I love the reminders in the Word of God. I need them. For situations like these, as I start to open up my ears and listen to the whisper of His Spirit, I am reminded of those who walked with God long before I did, and I’m still learning from them. A few days back I asked of God “What are you teaching me in this situation?”

It wasn’t until this morning when I was working again on memorizing these verses that I heard Him stop me at “He removes kings and sets up kings”.

“Do you see, my daughter? Do you see that you don’t have to strive or struggle to be recognized or to push through to what I’ve called you into? Do you see why this is true? Because every single person ever in leadership has been put there by my hand. You can’t mess that up. And every person who I’ve allowed in those positions has been removed by me when it was my time. I know you don’t understand everything I’m thinking about – that burden would be too much for you anyway. I want you to understand that you can trust me. I want you to remember that I will always make the best and right decision and as long as you stay focused on me and my wisdom and my strength, you’ll be standing in exactly the right places at exactly the right times.”

Thank you, Father God for this reminder.

“And Daddy? What about what I’m supposed to do with leading my kids well? I feel so overwhelmed at all the things I’ve already done wrong as a mom, and there are still so many years to come and…”

“Peace, Little One. Let’s look again.”

And so my Abba leads me again back to His Word and quiets my anxious thoughts with the reminder that He is the one who knows all the answers and He already knows all that can and will happen and if I will simply remain in the light as He is in the light, He will hold back the darkness in our lives.

He will reveal deep things to my children as He knows they are ready for them.

I need to listen for His wisdom and keep myself in the light.

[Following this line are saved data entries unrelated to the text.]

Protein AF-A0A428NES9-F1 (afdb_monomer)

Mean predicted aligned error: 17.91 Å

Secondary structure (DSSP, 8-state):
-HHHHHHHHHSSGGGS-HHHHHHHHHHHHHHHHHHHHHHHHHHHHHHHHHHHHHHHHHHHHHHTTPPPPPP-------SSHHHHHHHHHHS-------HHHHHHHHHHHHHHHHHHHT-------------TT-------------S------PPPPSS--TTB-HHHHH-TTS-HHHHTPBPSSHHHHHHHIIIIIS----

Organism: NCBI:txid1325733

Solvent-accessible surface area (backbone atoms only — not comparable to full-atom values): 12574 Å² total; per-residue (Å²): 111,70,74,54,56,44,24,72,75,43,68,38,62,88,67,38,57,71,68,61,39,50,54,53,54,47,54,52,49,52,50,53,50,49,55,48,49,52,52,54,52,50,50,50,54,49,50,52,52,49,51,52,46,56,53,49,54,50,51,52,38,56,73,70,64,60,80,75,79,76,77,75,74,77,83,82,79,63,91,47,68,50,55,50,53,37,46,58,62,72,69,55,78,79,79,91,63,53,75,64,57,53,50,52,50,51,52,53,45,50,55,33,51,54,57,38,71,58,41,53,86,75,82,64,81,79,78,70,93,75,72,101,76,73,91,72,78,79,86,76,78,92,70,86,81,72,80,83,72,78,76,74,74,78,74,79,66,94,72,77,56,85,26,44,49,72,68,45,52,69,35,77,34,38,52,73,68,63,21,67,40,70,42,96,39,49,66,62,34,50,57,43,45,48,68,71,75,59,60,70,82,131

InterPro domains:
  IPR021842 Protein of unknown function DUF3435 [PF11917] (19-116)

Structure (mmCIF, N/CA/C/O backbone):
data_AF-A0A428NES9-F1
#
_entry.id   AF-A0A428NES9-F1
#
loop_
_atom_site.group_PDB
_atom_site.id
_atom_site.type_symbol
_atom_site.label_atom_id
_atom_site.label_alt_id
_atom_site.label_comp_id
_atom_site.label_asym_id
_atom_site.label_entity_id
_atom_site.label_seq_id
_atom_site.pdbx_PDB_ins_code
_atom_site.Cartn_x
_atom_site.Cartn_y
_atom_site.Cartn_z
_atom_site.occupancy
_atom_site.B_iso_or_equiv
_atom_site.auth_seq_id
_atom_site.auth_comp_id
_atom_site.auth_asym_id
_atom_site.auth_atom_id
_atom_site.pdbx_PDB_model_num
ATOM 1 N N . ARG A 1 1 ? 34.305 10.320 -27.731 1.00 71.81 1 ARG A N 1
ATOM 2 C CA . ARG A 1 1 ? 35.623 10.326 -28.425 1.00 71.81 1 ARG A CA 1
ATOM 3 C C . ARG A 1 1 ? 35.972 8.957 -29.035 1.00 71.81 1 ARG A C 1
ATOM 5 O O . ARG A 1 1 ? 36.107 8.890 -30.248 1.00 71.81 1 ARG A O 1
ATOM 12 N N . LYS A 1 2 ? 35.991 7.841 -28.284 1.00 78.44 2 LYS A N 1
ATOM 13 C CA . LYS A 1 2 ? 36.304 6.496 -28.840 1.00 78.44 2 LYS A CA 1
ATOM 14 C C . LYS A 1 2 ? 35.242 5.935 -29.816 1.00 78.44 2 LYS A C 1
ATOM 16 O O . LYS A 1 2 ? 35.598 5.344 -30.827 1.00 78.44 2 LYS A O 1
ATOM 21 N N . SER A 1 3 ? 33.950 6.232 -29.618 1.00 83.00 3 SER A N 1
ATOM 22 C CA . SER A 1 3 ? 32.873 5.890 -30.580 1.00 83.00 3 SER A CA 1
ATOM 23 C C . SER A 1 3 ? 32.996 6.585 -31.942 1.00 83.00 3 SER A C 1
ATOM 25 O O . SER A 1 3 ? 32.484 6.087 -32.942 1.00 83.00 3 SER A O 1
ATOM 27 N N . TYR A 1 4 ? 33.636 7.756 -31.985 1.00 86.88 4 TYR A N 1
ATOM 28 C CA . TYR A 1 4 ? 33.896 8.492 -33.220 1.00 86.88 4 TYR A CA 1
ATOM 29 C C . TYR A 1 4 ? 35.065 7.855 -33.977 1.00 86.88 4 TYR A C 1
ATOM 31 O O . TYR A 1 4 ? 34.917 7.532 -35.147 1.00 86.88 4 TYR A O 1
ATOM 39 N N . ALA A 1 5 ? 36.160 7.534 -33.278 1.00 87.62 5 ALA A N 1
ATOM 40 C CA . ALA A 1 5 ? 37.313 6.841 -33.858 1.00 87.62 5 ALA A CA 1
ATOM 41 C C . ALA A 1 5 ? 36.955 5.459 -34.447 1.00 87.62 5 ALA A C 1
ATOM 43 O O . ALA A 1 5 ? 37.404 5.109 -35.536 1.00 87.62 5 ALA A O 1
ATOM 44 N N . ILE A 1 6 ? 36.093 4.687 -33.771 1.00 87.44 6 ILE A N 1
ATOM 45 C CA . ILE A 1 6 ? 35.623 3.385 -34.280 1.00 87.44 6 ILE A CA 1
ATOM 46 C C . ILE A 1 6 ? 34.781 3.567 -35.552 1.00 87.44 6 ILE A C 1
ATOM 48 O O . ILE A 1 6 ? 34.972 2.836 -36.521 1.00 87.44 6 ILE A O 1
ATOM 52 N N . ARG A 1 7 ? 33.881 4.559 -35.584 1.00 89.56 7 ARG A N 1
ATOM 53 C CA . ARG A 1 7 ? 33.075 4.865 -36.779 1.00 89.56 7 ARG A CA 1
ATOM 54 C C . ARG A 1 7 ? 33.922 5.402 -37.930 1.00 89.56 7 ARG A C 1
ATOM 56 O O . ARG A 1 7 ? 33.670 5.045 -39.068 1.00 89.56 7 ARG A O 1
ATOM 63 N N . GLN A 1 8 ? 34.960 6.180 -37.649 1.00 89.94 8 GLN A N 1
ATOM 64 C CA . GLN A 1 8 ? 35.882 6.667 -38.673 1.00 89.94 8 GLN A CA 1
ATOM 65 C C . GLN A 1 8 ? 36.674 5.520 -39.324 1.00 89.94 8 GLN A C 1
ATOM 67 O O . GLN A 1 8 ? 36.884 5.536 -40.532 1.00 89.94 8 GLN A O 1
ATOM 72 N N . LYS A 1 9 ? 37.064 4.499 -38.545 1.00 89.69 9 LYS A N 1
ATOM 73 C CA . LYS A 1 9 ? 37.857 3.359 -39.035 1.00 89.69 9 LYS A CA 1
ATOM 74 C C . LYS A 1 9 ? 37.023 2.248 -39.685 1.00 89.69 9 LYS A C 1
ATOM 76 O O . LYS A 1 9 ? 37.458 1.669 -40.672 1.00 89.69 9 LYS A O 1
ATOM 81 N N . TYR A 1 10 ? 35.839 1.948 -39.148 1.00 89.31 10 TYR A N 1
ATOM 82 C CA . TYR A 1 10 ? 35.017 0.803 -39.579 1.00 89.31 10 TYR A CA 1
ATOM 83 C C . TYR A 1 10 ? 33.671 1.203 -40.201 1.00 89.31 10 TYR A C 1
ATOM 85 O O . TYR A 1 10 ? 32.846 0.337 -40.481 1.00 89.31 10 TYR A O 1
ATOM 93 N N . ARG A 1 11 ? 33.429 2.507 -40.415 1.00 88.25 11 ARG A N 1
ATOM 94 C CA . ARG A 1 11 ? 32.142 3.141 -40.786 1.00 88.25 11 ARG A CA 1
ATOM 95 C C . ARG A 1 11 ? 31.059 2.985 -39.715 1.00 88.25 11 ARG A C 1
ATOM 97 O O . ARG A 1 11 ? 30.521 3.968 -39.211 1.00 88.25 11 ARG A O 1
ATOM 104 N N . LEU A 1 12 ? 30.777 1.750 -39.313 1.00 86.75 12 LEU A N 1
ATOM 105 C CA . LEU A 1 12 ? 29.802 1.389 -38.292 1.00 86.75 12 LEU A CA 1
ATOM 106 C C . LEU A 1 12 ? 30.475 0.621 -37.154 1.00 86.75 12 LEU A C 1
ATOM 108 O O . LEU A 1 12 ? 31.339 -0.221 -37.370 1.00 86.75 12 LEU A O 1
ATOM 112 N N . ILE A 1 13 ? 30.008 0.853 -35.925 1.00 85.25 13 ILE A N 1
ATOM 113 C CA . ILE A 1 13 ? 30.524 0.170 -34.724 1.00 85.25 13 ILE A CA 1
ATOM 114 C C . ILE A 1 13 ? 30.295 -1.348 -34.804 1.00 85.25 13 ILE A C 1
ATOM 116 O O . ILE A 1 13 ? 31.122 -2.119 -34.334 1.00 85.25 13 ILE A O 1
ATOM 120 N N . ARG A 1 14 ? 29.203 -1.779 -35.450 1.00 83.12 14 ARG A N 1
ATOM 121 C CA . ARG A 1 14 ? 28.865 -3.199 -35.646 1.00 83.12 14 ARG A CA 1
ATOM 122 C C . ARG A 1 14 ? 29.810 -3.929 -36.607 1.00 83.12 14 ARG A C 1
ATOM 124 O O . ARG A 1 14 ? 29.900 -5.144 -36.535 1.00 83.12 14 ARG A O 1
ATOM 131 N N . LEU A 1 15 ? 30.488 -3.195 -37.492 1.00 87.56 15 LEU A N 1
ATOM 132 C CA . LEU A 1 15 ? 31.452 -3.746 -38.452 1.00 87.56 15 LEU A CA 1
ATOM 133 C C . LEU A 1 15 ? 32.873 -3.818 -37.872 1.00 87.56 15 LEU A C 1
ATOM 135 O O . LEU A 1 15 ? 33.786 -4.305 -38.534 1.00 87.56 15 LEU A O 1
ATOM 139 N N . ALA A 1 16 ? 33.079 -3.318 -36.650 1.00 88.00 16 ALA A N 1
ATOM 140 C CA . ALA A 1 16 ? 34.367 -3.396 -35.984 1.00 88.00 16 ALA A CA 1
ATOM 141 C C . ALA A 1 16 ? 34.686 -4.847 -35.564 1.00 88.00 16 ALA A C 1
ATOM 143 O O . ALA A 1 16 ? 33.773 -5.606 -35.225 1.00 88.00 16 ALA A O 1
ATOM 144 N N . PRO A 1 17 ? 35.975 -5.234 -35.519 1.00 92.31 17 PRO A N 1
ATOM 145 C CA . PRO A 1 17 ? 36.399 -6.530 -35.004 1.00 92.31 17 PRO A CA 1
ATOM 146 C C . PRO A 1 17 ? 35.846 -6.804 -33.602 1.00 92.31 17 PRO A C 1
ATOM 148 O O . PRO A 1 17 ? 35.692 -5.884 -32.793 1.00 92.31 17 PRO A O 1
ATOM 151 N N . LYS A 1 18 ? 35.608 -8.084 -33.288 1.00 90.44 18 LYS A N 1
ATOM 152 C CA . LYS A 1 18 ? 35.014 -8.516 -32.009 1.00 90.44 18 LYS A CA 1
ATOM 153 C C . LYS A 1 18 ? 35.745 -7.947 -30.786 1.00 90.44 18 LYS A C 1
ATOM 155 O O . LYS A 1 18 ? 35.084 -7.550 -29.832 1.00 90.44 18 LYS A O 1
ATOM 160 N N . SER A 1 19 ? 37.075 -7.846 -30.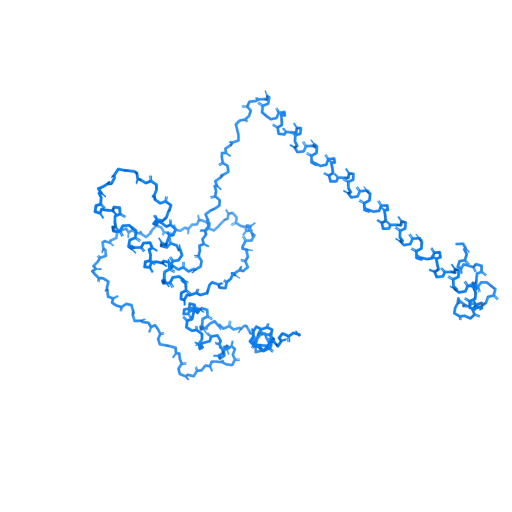834 1.00 90.00 19 SER A N 1
ATOM 161 C CA . SER A 1 19 ? 37.896 -7.246 -29.770 1.00 90.00 19 SER A CA 1
ATOM 162 C C . SER A 1 19 ? 37.551 -5.772 -29.525 1.00 90.00 19 SER A C 1
ATOM 164 O O . SER A 1 19 ? 37.237 -5.379 -28.405 1.00 90.00 19 SER A O 1
ATOM 166 N N . VAL A 1 20 ? 37.505 -4.969 -30.590 1.00 88.94 20 VAL A N 1
ATOM 167 C CA . VAL A 1 20 ? 37.160 -3.538 -30.537 1.00 88.94 20 VAL A CA 1
ATOM 168 C C . VAL A 1 20 ? 35.714 -3.334 -30.077 1.00 88.94 20 VAL A C 1
ATOM 170 O O . VAL A 1 20 ? 35.419 -2.398 -29.331 1.00 88.94 20 VAL A O 1
ATOM 173 N N . HIS A 1 21 ? 34.804 -4.215 -30.498 1.00 87.62 21 HIS A N 1
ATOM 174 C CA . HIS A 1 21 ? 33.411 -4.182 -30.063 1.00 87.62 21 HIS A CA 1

My kids will learn how to live in the light with Him if I will walk in the light daily instead of moving into the dark places where I’m the one in control (or rather, under the illusion of being in control).

“Remember?” my Daddy God says. “You picked your own daughter’s name as a reminder to yourself that: I already know. I have always known. And I will always know all things even after this time has passed.”

Once again, My Father God has ever so gently, like a loving Daddy does, turned my face back to His own and re-connected my heart with His. He has fixed my eyesight to see that He’s got this.

He’s always had this.

“Peace, be still.” He reminds me.

“I’ve got all the wisdom and ability you need and I give it all to you because I, your Heavenly Good Father, love you.”